Source records:
______________________________

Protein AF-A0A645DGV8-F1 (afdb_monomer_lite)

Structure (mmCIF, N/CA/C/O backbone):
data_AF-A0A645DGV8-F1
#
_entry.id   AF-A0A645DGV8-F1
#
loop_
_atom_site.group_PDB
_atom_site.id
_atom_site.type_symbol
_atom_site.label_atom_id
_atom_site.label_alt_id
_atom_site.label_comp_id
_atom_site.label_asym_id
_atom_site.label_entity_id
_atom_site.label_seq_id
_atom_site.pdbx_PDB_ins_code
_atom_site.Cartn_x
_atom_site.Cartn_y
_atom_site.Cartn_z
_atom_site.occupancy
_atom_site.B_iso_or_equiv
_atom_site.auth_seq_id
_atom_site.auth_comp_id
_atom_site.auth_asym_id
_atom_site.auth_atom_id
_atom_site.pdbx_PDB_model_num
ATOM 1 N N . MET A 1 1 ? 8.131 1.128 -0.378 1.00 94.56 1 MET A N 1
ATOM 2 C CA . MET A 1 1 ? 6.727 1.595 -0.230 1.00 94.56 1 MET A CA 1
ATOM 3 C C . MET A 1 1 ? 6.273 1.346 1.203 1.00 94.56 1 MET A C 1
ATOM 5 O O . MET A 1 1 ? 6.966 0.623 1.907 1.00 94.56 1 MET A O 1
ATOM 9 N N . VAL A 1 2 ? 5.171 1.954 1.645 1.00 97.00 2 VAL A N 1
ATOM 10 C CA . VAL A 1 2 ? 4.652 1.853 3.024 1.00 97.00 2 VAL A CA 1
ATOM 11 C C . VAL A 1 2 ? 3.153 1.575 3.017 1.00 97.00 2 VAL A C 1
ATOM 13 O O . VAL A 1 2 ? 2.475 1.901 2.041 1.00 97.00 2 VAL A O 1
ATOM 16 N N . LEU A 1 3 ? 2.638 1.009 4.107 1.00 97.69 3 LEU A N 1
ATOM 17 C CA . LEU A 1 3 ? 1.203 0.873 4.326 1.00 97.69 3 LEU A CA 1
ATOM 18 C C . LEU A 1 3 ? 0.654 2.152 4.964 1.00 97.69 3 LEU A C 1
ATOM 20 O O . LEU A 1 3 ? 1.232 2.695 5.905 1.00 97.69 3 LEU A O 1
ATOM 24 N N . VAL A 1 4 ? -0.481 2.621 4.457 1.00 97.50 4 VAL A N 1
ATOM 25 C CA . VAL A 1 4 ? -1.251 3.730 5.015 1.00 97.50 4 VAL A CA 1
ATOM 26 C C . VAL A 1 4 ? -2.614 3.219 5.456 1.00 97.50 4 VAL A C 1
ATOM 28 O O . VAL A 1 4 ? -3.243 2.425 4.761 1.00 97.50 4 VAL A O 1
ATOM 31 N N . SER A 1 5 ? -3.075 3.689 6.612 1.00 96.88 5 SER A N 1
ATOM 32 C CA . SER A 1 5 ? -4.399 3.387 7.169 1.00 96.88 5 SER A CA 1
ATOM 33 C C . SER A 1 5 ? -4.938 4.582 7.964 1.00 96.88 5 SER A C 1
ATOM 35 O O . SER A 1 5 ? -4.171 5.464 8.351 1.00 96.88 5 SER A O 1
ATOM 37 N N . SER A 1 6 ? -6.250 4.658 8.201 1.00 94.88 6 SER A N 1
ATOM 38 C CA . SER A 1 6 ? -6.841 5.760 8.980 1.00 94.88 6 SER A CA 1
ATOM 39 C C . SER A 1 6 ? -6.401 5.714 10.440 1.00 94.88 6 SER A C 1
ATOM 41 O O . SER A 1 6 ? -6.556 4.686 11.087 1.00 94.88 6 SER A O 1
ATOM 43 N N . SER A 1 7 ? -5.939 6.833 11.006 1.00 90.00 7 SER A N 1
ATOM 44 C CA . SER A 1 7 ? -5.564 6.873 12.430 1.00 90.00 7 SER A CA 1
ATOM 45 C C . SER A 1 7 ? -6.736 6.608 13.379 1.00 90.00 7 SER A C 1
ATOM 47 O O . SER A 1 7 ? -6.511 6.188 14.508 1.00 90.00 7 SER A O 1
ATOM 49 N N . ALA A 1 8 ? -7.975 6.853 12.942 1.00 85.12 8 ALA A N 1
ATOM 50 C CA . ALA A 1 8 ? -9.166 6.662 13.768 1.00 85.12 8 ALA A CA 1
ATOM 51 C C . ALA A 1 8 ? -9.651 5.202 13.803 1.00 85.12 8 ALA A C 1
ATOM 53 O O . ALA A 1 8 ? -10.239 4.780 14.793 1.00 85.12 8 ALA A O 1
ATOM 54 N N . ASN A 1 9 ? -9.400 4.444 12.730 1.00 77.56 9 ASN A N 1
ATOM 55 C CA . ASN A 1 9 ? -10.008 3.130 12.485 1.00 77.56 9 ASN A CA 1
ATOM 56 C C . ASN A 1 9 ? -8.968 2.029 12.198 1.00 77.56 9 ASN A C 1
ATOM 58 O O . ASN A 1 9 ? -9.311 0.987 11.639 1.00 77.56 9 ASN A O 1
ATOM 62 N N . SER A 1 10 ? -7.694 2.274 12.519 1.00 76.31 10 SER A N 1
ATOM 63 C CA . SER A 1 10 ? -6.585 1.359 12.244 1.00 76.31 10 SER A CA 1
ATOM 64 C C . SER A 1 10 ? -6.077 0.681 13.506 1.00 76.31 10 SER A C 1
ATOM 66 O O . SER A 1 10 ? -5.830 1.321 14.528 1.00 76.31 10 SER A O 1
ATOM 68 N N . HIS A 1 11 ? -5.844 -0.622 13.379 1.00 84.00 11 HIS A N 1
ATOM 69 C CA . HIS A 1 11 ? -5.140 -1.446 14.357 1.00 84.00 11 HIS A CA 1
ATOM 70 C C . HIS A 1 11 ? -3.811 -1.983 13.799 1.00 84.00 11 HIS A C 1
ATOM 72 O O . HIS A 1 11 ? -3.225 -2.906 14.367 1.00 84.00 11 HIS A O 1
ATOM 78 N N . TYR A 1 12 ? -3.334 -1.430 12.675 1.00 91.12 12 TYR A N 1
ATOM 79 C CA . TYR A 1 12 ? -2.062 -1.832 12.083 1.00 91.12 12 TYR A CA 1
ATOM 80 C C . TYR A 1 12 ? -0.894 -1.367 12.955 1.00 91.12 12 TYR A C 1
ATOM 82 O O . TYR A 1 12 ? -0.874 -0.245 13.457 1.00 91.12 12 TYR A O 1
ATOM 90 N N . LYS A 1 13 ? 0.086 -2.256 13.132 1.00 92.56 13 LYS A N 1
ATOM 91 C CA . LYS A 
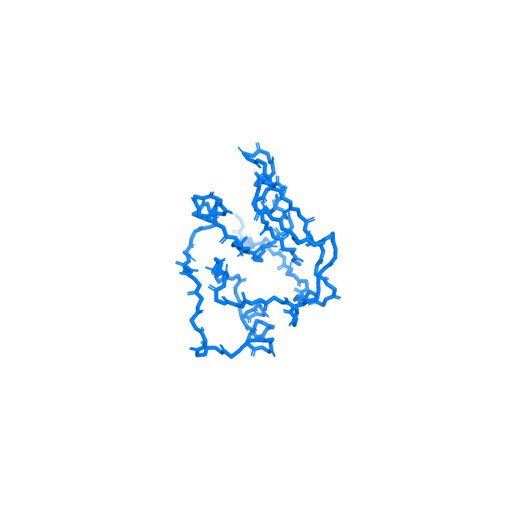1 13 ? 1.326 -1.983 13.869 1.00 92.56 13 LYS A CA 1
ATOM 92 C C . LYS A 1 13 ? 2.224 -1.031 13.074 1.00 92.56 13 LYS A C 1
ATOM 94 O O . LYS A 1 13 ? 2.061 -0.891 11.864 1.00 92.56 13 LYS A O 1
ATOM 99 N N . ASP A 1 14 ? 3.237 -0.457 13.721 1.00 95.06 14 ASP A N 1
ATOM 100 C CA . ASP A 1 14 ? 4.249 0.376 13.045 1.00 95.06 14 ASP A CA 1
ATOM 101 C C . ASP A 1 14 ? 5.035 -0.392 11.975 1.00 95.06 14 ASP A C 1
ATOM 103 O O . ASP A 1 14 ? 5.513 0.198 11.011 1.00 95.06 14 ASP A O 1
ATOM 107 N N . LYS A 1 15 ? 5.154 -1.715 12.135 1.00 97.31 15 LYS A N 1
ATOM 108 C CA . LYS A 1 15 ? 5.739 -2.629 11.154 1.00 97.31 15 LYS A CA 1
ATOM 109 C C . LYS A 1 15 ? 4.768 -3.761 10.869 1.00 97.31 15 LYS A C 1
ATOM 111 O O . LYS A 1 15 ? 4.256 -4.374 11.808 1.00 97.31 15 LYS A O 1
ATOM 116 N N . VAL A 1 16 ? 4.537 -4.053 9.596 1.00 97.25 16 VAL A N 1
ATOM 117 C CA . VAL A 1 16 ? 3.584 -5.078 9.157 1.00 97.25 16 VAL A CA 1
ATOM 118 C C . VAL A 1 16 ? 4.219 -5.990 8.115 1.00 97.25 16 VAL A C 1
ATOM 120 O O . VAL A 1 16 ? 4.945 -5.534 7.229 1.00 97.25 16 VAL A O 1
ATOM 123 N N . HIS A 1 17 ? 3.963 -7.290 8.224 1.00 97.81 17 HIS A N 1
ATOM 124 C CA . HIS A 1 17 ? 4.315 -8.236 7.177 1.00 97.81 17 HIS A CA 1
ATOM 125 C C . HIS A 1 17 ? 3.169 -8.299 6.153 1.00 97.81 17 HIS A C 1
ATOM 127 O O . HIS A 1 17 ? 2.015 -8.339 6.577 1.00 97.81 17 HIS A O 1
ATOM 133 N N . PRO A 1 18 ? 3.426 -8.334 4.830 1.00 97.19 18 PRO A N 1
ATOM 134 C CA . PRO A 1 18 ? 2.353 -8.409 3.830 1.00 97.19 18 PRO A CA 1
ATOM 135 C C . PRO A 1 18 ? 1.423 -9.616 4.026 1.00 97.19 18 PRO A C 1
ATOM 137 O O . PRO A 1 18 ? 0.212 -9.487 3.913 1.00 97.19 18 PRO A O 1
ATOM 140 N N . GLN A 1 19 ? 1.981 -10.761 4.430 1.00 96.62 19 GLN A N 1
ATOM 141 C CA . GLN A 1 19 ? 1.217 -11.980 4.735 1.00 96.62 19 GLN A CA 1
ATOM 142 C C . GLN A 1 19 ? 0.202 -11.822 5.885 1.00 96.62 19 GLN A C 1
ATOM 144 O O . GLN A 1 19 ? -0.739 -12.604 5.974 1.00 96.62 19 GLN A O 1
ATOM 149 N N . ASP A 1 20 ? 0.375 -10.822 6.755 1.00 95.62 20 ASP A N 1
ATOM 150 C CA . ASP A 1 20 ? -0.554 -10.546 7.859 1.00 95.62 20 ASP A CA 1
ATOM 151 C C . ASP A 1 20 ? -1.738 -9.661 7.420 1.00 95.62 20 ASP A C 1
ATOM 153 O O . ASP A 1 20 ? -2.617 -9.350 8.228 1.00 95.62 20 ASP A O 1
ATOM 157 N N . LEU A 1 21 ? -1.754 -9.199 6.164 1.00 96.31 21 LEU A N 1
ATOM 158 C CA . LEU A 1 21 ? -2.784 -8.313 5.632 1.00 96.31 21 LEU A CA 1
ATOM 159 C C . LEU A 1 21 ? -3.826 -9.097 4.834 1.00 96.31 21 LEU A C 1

______________________________

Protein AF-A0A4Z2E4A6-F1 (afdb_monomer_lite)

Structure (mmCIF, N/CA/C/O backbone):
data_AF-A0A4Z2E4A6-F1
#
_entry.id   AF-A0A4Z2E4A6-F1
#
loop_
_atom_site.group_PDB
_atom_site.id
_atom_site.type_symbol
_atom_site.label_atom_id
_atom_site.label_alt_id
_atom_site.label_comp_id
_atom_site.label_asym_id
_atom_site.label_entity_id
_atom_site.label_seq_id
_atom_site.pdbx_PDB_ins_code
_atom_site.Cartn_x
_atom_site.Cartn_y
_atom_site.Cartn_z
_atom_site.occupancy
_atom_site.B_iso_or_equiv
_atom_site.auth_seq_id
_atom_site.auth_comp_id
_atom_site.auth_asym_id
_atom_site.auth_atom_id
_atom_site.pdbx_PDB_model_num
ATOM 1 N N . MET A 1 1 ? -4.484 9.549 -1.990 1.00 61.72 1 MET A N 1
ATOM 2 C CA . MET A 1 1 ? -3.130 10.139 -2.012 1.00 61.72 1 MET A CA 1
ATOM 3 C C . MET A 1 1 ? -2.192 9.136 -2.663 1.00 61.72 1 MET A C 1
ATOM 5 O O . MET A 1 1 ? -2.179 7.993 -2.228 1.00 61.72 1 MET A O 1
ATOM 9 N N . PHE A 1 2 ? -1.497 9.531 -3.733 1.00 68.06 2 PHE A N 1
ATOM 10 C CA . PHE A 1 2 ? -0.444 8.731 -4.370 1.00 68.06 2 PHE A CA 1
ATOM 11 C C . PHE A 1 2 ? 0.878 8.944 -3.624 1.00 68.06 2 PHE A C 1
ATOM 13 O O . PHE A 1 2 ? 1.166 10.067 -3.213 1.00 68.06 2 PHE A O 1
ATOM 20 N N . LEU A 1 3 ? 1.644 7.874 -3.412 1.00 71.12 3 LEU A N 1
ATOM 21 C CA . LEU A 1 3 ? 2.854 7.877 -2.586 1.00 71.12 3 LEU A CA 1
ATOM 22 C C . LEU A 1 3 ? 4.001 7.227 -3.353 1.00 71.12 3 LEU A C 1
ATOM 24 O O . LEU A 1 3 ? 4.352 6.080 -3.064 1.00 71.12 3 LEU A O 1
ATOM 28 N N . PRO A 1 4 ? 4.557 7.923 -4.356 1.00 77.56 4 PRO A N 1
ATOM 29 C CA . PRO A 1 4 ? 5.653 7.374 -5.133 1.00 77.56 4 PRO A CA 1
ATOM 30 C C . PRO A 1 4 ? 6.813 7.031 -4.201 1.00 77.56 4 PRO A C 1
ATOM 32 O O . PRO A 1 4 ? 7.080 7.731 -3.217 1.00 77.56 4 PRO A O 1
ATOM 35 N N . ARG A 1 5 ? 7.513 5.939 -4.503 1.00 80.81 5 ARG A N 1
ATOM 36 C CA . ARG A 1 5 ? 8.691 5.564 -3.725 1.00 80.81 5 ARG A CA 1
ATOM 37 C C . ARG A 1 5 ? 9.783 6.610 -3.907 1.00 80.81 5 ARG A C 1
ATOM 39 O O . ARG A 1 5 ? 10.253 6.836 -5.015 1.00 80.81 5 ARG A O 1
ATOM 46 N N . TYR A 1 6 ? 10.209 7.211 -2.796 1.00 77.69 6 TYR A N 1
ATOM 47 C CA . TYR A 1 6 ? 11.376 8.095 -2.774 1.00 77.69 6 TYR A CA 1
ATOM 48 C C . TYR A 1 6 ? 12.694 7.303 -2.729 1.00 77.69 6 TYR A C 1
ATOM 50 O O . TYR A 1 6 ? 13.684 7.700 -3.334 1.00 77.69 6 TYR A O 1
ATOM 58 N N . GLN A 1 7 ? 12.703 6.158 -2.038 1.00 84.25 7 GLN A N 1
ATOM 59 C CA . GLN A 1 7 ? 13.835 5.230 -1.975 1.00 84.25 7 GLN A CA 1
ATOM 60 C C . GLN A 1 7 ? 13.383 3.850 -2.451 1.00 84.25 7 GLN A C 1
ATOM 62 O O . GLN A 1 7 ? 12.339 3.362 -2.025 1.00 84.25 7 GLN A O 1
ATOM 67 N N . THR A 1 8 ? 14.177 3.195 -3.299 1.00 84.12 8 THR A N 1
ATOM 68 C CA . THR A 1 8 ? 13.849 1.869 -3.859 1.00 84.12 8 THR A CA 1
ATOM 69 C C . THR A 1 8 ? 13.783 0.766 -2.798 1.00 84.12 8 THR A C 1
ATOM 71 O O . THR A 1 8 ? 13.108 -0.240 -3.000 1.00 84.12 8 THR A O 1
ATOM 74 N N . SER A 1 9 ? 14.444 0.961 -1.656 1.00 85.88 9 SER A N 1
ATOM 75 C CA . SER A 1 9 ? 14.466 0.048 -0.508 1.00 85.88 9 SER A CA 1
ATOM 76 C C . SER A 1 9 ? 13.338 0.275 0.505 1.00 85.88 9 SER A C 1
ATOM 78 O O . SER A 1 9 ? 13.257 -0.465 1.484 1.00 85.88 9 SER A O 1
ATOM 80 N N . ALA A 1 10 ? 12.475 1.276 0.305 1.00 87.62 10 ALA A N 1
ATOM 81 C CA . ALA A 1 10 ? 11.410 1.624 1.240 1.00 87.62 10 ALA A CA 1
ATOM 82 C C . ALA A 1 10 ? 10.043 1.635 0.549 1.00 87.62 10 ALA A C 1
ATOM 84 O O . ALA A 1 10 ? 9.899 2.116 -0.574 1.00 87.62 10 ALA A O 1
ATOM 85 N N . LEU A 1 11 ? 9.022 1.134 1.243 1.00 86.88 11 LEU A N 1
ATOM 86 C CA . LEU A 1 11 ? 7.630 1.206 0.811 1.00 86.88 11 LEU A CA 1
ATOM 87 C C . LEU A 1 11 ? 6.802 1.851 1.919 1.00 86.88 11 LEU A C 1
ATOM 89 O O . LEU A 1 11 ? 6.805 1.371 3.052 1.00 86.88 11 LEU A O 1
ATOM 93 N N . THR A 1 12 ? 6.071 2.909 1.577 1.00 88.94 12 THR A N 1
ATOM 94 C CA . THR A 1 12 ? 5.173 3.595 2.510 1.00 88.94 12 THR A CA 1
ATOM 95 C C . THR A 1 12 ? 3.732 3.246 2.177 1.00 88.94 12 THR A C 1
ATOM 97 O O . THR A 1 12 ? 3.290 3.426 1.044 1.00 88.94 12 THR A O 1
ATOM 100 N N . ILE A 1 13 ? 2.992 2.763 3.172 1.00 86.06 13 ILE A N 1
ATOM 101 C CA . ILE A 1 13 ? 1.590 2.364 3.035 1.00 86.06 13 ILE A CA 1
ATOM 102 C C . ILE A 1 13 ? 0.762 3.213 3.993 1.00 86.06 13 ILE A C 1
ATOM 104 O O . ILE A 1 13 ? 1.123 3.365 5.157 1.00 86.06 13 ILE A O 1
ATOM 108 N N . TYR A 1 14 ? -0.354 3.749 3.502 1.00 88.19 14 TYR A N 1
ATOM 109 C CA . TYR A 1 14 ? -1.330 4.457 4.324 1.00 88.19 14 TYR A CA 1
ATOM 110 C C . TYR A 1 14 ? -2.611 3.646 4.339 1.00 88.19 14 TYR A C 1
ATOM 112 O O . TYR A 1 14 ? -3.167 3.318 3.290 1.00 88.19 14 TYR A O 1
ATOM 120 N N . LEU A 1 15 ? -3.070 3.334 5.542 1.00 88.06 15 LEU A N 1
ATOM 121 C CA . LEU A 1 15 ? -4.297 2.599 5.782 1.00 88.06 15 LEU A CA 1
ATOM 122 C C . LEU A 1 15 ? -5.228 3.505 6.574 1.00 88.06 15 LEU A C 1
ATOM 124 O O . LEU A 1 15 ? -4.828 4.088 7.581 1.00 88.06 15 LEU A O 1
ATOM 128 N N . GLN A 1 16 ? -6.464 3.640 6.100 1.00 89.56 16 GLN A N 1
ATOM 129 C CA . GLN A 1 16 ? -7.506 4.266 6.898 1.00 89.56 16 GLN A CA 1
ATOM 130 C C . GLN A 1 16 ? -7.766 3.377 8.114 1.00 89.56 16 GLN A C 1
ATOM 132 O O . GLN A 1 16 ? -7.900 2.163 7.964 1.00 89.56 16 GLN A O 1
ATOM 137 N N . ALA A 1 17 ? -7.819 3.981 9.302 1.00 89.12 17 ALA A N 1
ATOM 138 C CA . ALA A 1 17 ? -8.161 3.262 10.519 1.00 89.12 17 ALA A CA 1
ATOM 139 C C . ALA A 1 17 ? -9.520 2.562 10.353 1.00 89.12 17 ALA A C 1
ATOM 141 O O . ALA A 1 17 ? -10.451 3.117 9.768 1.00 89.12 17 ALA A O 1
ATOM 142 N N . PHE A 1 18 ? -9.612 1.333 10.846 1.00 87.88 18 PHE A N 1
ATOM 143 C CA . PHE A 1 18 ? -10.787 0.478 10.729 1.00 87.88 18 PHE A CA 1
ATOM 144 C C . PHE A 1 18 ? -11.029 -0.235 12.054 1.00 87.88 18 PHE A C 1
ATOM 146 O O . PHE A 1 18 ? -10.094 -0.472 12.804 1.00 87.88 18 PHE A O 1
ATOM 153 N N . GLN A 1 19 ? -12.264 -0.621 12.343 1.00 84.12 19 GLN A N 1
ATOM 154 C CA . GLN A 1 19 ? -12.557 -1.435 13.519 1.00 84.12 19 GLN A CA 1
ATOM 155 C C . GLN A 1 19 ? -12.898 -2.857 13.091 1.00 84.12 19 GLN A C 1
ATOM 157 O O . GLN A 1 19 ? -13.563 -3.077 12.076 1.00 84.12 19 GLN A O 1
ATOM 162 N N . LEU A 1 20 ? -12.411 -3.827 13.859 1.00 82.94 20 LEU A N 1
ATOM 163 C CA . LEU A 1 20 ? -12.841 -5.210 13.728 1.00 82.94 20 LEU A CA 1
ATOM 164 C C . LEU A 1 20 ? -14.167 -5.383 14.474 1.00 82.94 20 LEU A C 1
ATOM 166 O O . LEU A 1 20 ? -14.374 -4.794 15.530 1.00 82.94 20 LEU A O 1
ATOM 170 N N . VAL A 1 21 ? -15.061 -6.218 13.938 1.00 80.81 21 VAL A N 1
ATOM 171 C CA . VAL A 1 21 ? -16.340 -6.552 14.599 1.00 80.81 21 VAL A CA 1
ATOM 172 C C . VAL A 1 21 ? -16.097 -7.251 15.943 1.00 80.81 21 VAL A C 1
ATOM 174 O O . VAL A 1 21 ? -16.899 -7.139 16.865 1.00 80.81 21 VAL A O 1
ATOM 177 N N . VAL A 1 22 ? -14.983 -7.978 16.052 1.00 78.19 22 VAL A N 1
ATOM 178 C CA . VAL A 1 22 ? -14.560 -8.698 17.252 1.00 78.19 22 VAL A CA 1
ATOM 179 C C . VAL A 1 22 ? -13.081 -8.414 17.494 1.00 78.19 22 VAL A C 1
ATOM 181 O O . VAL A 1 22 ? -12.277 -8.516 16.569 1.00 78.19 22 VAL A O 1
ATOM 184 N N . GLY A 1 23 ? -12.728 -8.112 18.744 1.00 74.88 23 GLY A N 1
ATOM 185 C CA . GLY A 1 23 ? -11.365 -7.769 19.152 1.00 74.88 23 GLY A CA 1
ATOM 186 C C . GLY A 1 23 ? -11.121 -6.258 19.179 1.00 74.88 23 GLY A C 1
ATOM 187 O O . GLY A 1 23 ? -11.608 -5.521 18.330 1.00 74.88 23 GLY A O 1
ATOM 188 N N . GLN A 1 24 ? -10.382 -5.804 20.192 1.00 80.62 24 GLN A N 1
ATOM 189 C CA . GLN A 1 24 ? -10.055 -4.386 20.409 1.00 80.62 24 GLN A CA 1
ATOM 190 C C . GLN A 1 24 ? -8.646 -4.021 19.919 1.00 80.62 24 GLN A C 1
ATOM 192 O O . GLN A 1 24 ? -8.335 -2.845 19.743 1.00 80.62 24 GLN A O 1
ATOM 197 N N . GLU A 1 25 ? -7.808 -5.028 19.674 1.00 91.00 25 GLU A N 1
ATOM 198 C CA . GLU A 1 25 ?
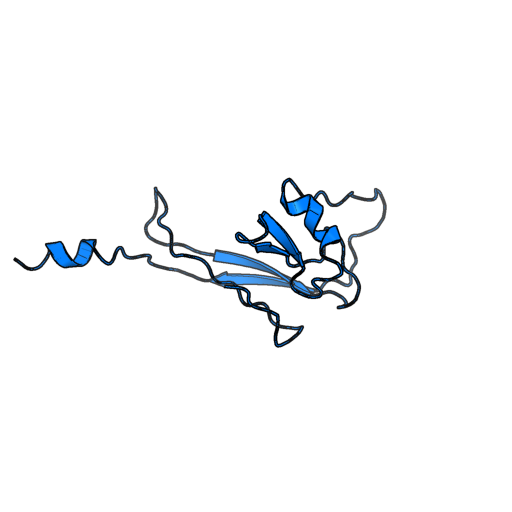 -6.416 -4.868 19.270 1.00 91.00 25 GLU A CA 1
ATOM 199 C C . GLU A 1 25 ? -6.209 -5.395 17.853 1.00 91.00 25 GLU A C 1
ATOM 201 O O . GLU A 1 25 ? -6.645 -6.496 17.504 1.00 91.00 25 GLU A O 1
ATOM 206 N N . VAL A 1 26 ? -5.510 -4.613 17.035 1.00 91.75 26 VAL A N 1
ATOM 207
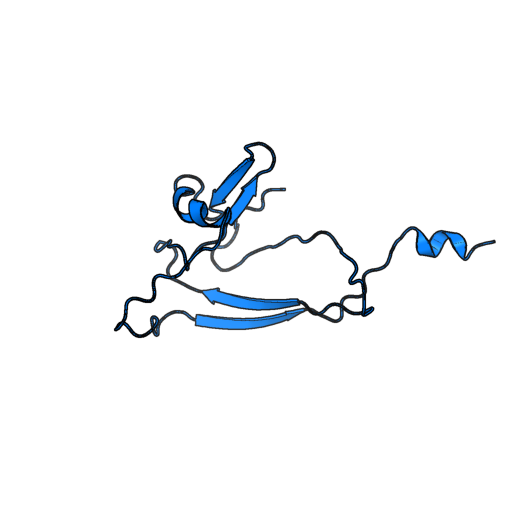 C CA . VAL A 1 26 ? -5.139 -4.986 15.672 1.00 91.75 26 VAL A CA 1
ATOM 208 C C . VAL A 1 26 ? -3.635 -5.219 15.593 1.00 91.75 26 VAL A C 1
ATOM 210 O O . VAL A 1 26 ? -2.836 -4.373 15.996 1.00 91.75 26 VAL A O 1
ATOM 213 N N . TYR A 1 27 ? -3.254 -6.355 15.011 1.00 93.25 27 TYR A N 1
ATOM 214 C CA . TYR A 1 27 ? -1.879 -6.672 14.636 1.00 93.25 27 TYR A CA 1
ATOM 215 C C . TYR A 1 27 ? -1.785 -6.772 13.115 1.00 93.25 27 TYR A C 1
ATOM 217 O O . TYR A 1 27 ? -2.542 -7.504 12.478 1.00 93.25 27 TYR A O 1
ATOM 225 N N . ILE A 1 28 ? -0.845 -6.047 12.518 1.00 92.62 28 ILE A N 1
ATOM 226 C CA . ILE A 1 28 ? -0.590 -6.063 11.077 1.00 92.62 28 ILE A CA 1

______________________________

WHAT YOU SHOULD DO: Starting at the line above that contains "ATOM 125 C C", write out each line exactly until the line that contains "ATOM 157 N N" has been written, and stop there.

THE ANSWER:
ATOM 125 C C . HIS A 1 17 ? 3.169 -8.299 6.153 1.00 97.81 17 HIS A C 1
ATOM 127 O O . HIS A 1 17 ? 2.015 -8.339 6.577 1.00 97.81 17 HIS A O 1
ATOM 133 N N . PRO A 1 18 ? 3.426 -8.334 4.830 1.00 97.19 18 PRO A N 1
ATOM 134 C CA . PRO A 1 18 ? 2.353 -8.409 3.830 1.00 97.19 18 PRO A CA 1
ATOM 135 C C . PRO A 1 18 ? 1.423 -9.616 4.026 1.00 97.19 18 PRO A C 1
ATOM 137 O O . PRO A 1 18 ? 0.212 -9.487 3.913 1.00 97.19 18 PRO A O 1
ATOM 140 N N . GLN A 1 19 ? 1.981 -10.761 4.430 1.00 96.62 19 GLN A N 1
ATOM 141 C CA . GLN A 1 19 ? 1.217 -11.980 4.735 1.00 96.62 19 GLN A CA 1
ATOM 142 C C . GLN A 1 19 ? 0.202 -11.822 5.885 1.00 96.62 19 GLN A C 1
ATOM 144 O O . GLN A 1 19 ? -0.739 -12.604 5.974 1.00 96.62 19 GLN A O 1
ATOM 149 N N . ASP A 1 20 ? 0.375 -10.822 6.755 1.00 95.62 20 ASP A N 1
ATOM 150 C CA . ASP A 1 20 ? -0.554 -10.546 7.859 1.00 95.62 20 ASP A CA 1
ATOM 151 C C . ASP A 1 20 ? -1.738 -9.661 7.420 1.00 95.62 20 ASP A C 1
ATOM 153 O O . ASP A 1 20 ? -2.617 -9.350 8.228 1.00 95.62 20 ASP A O 1
ATOM 157 N N . LEU A 1 21 ? -1.754 -9.199 6.164 1.00 96.31 21 LEU A N 1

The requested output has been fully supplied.